# FR: Qu'est-ce qui se passe ?



## starla467

My daughters' french teacher told her that "Qu'est-ce qui se passe" means "what's happening", but, the first part (Qu'est) I can't translate. Could someone please help?
thank you

*Moderator note: *multiple threads merged to create this one


----------



## nanel

That's the way French speakers start a question. "Qu'est-ce que..."


----------



## xav

= "What...?" ; we usually
- say "Qu'est-ce que vous dites ?", "Qu'est-ce qui se passe ?"
- and write "Que dites-vous ?", "Que se passe-t-il ?".

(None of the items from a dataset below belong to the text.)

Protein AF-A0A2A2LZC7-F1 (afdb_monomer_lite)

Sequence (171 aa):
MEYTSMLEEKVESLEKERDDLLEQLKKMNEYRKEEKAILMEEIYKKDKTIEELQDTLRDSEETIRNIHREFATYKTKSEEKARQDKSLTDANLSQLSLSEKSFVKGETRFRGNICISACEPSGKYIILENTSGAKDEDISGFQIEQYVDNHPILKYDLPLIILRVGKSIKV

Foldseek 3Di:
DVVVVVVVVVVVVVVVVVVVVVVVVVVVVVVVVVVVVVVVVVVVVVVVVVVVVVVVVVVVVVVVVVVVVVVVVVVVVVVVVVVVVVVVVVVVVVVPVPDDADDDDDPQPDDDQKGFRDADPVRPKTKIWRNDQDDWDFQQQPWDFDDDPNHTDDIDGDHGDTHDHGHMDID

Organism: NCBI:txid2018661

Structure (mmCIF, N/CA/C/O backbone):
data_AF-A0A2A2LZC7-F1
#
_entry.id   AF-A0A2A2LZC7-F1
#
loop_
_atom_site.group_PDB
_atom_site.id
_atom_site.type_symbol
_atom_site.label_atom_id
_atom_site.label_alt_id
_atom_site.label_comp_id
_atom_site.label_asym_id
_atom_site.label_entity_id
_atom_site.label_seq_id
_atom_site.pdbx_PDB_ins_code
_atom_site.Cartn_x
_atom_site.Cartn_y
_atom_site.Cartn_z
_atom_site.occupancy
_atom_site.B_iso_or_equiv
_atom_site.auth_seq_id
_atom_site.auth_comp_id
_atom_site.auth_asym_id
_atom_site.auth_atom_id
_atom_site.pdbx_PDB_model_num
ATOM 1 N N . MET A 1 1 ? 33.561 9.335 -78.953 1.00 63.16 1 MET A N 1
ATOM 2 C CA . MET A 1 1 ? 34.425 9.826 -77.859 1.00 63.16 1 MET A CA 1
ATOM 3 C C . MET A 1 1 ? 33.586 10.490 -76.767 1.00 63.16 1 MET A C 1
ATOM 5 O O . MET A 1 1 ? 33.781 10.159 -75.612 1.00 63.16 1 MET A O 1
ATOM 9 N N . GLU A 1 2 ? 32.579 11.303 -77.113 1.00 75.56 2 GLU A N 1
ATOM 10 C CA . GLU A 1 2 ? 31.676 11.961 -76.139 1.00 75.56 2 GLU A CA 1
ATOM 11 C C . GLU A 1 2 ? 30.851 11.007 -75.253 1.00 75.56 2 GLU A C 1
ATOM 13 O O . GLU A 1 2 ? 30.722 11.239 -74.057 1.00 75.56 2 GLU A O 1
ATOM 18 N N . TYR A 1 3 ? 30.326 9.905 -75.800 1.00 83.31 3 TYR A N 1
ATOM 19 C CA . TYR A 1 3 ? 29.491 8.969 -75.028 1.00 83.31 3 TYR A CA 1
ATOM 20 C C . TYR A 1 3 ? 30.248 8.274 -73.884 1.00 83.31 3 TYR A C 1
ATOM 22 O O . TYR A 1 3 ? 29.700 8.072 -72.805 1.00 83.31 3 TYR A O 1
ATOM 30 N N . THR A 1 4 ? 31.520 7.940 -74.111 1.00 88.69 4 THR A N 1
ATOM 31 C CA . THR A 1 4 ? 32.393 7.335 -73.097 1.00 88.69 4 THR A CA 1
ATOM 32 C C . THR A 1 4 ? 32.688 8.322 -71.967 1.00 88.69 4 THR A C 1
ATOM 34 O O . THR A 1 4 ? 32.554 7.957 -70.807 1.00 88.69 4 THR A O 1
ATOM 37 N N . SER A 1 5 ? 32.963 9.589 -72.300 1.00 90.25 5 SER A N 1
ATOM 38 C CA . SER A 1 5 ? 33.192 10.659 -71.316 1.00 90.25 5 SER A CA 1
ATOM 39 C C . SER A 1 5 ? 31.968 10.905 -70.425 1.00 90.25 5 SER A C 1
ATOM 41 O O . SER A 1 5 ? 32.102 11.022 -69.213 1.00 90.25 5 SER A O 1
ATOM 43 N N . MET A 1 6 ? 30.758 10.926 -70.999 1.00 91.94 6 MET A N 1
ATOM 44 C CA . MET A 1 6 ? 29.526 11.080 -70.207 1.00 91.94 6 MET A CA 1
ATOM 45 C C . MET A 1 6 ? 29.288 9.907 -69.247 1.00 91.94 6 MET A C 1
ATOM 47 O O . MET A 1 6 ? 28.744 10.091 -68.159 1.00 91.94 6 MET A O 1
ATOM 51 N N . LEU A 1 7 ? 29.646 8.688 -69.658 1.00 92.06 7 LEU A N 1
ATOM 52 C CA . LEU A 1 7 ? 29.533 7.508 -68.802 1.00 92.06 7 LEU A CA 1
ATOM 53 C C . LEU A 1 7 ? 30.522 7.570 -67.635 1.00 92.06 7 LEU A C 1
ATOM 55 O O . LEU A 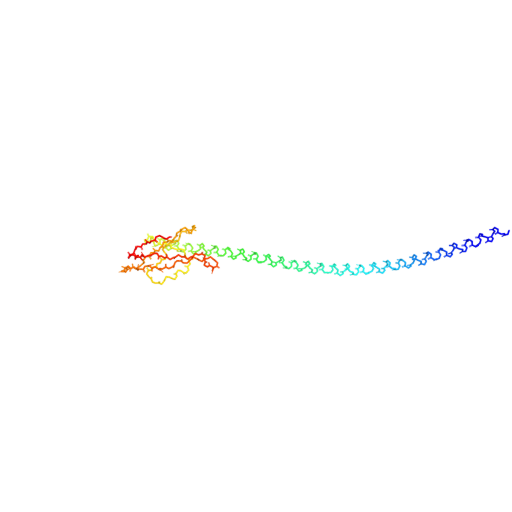1 7 ? 30.132 7.250 -66.516 1.00 92.06 7 LEU A O 1
ATOM 59 N N . GLU A 1 8 ? 31.758 8.007 -67.878 1.00 93.00 8 GLU A N 1
ATOM 60 C CA . GLU A 1 8 ? 32.784 8.180 -66.841 1.00 93.00 8 GLU A CA 1
ATOM 61 C C . GLU A 1 8 ? 32.356 9.217 -65.791 1.00 93.00 8 GLU A C 1
ATOM 63 O O . GLU A 1 8 ? 32.340 8.902 -64.602 1.00 93.00 8 GLU A O 1
ATOM 68 N N . GLU A 1 9 ? 31.874 10.390 -66.217 1.00 94.12 9 GLU A N 1
ATOM 69 C CA . GLU A 1 9 ? 31.332 11.410 -65.304 1.00 94.12 9 GLU A CA 1
ATOM 70 C C . GLU A 1 9 ? 30.138 10.886 -64.491 1.00 94.12 9 GLU A C 1
ATOM 72 O O . GLU A 1 9 ? 29.988 11.181 -63.300 1.00 94.12 9 GLU A O 1
ATOM 77 N N . LYS A 1 10 ? 29.265 10.081 -65.115 1.00 95.25 10 LYS A N 1
ATOM 78 C CA . LYS A 1 10 ? 28.110 9.513 -64.415 1.00 95.25 10 LYS A CA 1
ATOM 79 C C . LYS A 1 10 ? 28.522 8.463 -63.384 1.00 95.25 10 LYS A C 1
ATOM 81 O O . LYS A 1 10 ? 27.903 8.412 -62.321 1.00 95.25 10 LYS A O 1
ATOM 86 N N . VAL A 1 11 ? 29.529 7.643 -63.680 1.00 95.50 11 VAL A N 1
ATOM 87 C CA . VAL A 1 11 ? 30.086 6.671 -62.728 1.00 95.50 11 VAL A CA 1
ATOM 88 C C . VAL A 1 11 ? 30.708 7.399 -61.542 1.00 95.50 11 VAL A C 1
ATOM 90 O O . VAL A 1 11 ? 30.342 7.095 -60.412 1.00 95.50 11 VAL A O 1
ATOM 93 N N . GLU A 1 12 ? 31.534 8.417 -61.781 1.00 95.81 12 GLU A N 1
ATOM 94 C CA . GLU A 1 12 ? 32.170 9.200 -60.714 1.00 95.81 12 GLU A CA 1
ATOM 95 C C . GLU A 1 12 ? 31.127 9.889 -59.813 1.00 95.81 12 GLU A C 1
ATOM 97 O O . GLU A 1 12 ? 31.214 9.851 -58.583 1.00 95.81 12 GLU A O 1
ATOM 102 N N . SER A 1 13 ? 30.063 10.441 -60.409 1.00 96.06 13 SER A N 1
ATOM 103 C CA . SER A 1 13 ? 28.937 11.002 -59.656 1.00 96.06 13 SER A CA 1
ATOM 104 C C . SER A 1 13 ? 28.226 9.963 -58.784 1.00 96.06 13 SER A C 1
ATOM 106 O O . SER A 1 13 ? 27.827 10.295 -57.668 1.00 96.06 13 SER A O 1
ATOM 108 N N . LEU A 1 14 ? 28.025 8.740 -59.284 1.00 96.12 14 LEU A N 1
ATOM 109 C CA . LEU A 1 14 ? 27.357 7.669 -58.538 1.00 96.12 14 LEU A CA 1
ATOM 110 C C . LEU A 1 14 ? 28.252 7.093 -57.435 1.00 96.12 14 LEU A C 1
ATOM 112 O O . LEU A 1 14 ? 27.751 6.734 -56.372 1.00 96.12 14 LEU A O 1
ATOM 116 N N . GLU A 1 15 ? 29.564 7.013 -57.657 1.00 96.56 15 GLU A N 1
ATOM 117 C CA . GLU A 1 15 ? 30.525 6.592 -56.633 1.00 96.56 15 GLU A CA 1
ATOM 118 C C . GLU A 1 15 ? 30.572 7.586 -55.475 1.00 96.56 15 GLU A C 1
ATOM 120 O O . GLU A 1 15 ? 30.520 7.175 -54.316 1.00 96.56 15 GLU A O 1
ATOM 125 N N . LYS A 1 16 ? 30.556 8.887 -55.780 1.00 96.62 16 LYS A N 1
ATOM 126 C CA . LYS A 1 16 ? 30.463 9.932 -54.760 1.00 96.62 16 LYS A CA 1
ATOM 127 C C . LYS A 1 16 ? 29.159 9.844 -53.963 1.00 96.62 16 LYS A C 1
ATOM 129 O O . LYS A 1 16 ? 29.189 9.894 -52.738 1.00 96.62 16 LYS A O 1
ATOM 134 N N . GLU A 1 17 ? 28.024 9.661 -54.640 1.00 97.38 17 GLU A N 1
ATOM 135 C CA . GLU A 1 17 ? 26.722 9.500 -53.977 1.00 97.38 17 GLU A CA 1
ATOM 136 C C . GLU A 1 17 ? 26.687 8.251 -53.080 1.00 97.38 17 GLU A C 1
ATOM 138 O O . GLU A 1 17 ? 26.199 8.307 -51.950 1.00 97.38 17 GLU A O 1
ATOM 143 N N . ARG A 1 18 ? 27.254 7.129 -53.544 1.00 97.00 18 ARG A N 1
ATOM 144 C CA . ARG A 1 18 ? 27.411 5.909 -52.740 1.00 97.00 18 ARG A CA 1
ATOM 145 C C . ARG A 1 18 ? 28.218 6.188 -51.474 1.00 97.00 18 ARG A C 1
ATOM 147 O O . ARG A 1 18 ? 27.817 5.742 -50.400 1.00 97.00 18 ARG A O 1
ATOM 154 N N . ASP A 1 19 ? 29.339 6.890 -51.593 1.00 97.44 19 ASP A N 1
ATOM 155 C CA . ASP A 1 19 ? 30.226 7.166 -50.463 1.00 97.44 19 ASP A CA 1
ATOM 156 C C . ASP A 1 19 ? 29.567 8.114 -49.450 1.00 97.44 19 ASP A C 1
ATOM 158 O O . ASP A 1 19 ? 29.599 7.842 -48.247 1.00 97.44 19 ASP A O 1
ATOM 162 N N . ASP A 1 20 ? 28.855 9.140 -49.924 1.00 97.56 20 ASP A N 1
ATOM 163 C CA . ASP A 1 20 ? 28.059 10.035 -49.077 1.00 97.56 20 ASP A CA 1
ATOM 164 C C . ASP A 1 20 ? 26.945 9.274 -48.329 1.00 97.56 20 ASP A C 1
ATOM 166 O O . ASP A 1 20 ? 26.715 9.501 -47.135 1.00 97.56 20 ASP A O 1
ATOM 170 N N . LEU A 1 21 ? 26.262 8.334 -48.995 1.00 97.38 21 LEU A N 1
ATOM 171 C CA . LEU A 1 21 ? 25.239 7.486 -48.371 1.00 97.38 21 LEU A CA 1
ATOM 172 C C . LEU A 1 21 ? 25.833 6.513 -47.345 1.00 97.38 21 LEU A C 1
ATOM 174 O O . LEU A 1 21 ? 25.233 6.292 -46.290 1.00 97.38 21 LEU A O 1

The first way may only be written in dialogs.
The second way isn't often used in conversation, except maybe between old ladies...


----------



## bongbang

Or to be very precise:

Qu'est-ce qu... = What is it that... ?

_Qu'est-ce que vous dites ? _= What is it that you're saying? 
_Qu'est-ce qui se passe ? _= What is it that's happening?

Note, however, that as the most common form of "What" question in French, the construction doesn't carry the emphasis that it would in English.


----------



## assistante87

Hi I was wondering which of these is correct, or if they are both correct do they have different uses?:

ce qui se passe?
qu'est-ce que se passe?

Thanks!


----------



## Keith Bradford

I think there's one correct sentence in there: "*qu'est-ce qui se passe *?" meaning "What's going on?"


----------



## JonnyDr

Right Keith. Although _'que se passe-t-il?' _is said in the interrogative form.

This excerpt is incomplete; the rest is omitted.